### PROVIDED MATERIAL
****

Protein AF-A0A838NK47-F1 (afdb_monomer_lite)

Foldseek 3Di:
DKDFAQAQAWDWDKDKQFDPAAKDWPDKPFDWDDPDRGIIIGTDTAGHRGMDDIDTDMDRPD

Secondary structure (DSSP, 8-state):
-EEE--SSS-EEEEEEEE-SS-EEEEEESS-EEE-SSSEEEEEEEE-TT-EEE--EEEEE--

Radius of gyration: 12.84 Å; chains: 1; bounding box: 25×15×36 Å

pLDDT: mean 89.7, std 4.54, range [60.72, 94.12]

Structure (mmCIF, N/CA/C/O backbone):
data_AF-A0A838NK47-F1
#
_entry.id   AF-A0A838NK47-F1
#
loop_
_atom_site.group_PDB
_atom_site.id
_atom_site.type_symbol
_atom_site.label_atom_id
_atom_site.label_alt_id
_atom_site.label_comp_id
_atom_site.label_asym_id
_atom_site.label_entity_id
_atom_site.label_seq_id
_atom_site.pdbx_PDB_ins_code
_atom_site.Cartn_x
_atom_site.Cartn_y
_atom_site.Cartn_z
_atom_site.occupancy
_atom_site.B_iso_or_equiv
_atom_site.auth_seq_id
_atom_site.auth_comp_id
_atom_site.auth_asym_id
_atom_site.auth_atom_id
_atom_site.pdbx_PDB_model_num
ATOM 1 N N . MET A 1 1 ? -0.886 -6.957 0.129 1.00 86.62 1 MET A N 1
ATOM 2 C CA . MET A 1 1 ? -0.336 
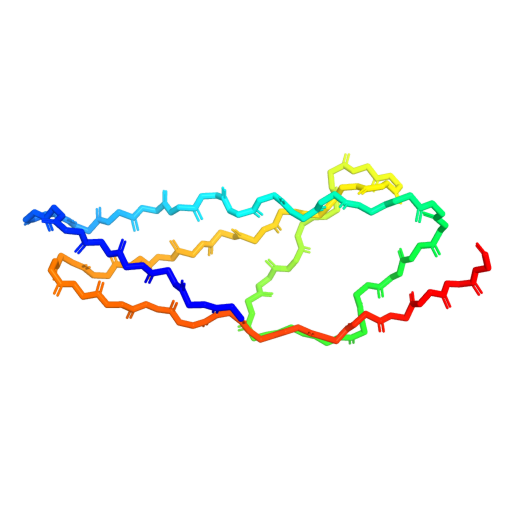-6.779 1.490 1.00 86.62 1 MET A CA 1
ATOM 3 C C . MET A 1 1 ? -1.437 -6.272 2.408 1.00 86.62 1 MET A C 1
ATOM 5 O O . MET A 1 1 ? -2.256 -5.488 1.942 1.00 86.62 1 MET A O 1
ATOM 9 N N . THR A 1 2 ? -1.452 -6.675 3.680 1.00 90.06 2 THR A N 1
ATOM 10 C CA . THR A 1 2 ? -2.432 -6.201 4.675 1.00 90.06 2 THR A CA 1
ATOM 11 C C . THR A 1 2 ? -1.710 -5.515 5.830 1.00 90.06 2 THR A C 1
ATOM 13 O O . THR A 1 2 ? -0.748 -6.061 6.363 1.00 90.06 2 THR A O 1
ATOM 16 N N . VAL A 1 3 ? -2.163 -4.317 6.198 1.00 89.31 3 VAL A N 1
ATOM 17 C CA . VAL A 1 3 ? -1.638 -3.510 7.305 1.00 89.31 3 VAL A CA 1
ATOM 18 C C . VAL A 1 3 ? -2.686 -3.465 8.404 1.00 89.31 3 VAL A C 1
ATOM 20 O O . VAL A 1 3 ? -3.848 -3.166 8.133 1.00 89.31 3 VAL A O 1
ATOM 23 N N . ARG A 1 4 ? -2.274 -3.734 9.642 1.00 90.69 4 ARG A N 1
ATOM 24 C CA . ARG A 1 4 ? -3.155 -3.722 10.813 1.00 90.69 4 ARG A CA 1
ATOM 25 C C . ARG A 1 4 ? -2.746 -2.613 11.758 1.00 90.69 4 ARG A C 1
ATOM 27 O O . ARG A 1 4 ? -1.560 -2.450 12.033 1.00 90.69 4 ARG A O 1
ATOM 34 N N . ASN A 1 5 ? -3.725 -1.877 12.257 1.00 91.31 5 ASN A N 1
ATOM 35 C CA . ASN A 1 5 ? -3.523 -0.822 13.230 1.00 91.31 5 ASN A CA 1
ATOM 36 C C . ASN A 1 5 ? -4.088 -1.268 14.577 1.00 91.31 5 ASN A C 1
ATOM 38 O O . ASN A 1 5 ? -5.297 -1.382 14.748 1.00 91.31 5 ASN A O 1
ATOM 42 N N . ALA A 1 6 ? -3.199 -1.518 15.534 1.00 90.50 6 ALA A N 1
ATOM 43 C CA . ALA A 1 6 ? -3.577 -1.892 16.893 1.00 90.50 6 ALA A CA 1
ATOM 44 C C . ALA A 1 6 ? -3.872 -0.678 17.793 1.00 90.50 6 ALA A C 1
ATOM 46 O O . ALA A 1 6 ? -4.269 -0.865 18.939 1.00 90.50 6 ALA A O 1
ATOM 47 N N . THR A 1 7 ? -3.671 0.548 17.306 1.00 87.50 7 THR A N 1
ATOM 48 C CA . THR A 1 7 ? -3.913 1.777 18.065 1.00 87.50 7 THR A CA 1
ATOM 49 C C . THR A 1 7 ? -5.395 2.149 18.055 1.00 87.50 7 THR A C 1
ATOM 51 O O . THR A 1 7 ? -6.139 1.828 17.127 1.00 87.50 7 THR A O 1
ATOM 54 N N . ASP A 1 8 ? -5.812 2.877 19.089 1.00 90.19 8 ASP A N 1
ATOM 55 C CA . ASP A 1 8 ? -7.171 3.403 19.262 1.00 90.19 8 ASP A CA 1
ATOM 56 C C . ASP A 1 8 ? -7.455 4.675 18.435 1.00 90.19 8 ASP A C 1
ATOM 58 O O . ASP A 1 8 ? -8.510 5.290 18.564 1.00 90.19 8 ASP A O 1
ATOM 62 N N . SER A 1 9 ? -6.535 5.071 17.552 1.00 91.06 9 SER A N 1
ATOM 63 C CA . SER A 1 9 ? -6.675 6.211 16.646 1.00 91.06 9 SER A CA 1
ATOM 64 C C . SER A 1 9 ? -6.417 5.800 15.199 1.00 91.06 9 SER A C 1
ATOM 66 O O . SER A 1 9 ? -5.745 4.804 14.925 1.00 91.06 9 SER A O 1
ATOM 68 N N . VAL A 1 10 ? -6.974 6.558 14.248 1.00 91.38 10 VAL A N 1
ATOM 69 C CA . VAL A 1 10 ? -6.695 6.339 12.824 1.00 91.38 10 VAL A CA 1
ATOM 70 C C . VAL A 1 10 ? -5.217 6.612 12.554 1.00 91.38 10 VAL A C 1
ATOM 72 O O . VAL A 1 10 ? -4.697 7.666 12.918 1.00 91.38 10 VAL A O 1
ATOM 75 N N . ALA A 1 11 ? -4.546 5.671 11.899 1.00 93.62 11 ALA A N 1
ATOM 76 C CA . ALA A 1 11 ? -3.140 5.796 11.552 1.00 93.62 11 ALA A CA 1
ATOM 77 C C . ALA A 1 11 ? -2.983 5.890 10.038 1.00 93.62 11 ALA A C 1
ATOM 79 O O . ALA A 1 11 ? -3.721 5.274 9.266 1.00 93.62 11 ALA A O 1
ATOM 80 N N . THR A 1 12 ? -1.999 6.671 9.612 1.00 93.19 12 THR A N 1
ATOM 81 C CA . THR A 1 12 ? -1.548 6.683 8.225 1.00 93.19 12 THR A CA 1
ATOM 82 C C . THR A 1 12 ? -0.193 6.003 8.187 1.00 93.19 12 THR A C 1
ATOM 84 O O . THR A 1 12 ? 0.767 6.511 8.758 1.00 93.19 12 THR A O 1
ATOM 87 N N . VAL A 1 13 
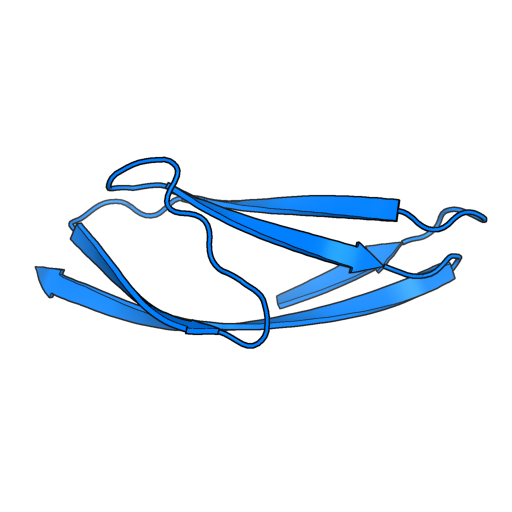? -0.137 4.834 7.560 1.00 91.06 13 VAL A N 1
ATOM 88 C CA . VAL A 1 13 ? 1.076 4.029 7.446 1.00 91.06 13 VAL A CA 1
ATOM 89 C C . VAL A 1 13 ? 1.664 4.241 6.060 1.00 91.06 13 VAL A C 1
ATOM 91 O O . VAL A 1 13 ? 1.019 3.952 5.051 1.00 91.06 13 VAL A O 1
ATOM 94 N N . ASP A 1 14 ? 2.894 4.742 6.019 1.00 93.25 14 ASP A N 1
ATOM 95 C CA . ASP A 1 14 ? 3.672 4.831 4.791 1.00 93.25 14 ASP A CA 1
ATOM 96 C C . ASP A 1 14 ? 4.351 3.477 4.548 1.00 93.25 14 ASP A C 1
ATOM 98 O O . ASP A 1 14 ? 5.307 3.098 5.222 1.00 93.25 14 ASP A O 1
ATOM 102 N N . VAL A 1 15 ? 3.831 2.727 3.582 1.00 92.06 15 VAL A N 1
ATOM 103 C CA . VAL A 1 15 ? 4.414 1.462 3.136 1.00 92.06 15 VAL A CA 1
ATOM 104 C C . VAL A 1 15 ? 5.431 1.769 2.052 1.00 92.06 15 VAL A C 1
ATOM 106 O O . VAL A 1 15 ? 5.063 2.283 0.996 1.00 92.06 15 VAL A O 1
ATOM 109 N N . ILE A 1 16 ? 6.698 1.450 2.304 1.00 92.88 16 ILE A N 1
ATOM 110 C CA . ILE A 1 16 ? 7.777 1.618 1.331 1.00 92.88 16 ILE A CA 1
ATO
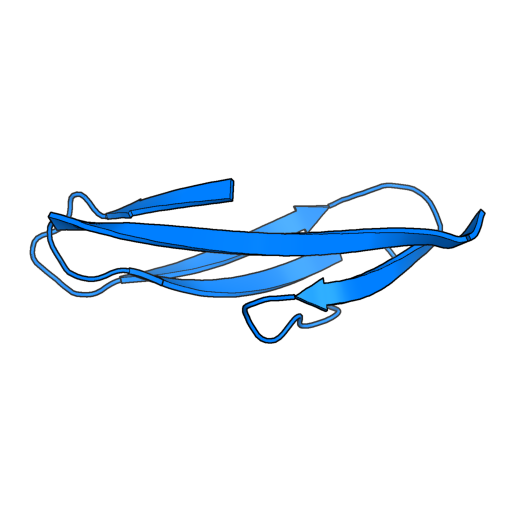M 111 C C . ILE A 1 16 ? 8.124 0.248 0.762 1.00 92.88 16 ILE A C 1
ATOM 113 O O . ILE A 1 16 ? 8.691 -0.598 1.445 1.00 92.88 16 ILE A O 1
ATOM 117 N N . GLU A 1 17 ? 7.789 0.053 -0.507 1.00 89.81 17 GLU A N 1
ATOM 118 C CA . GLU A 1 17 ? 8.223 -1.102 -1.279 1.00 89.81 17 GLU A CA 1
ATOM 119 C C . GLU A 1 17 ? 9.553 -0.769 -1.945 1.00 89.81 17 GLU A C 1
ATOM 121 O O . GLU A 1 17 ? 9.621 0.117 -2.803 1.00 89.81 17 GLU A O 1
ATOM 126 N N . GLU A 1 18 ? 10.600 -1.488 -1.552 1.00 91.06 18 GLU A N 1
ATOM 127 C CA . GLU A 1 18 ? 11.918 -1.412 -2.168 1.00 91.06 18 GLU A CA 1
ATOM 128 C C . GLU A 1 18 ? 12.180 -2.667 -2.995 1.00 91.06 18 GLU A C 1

****

Reproduce, please, the lines of the material from its first line down to the line containing "pLDDT: mean 89.7, std", keeping both ends and nothing beyond them.

### TASK RESULT
Protein AF-A0A838NK47-F1 (afdb_monomer_lite)

Foldseek 3Di:
DKDFAQAQAWDWDKDKQFDPAAKDWPDKPFDWDDPDRGIIIGTDTAGHRGMDDIDTDMDRPD

Secondary structure (DSSP, 8-state):
-EEE--SSS-EEEEEEEE-SS-EEEEEESS-EEE-SSSEEEEEEEE-TT-EEE--EEEEE--

Radius of gyration: 12.84 Å; chains: 1; bounding box: 25×15×36 Å

pLDDT: mean 89.7, std 4.54, range [60.72, 94.12]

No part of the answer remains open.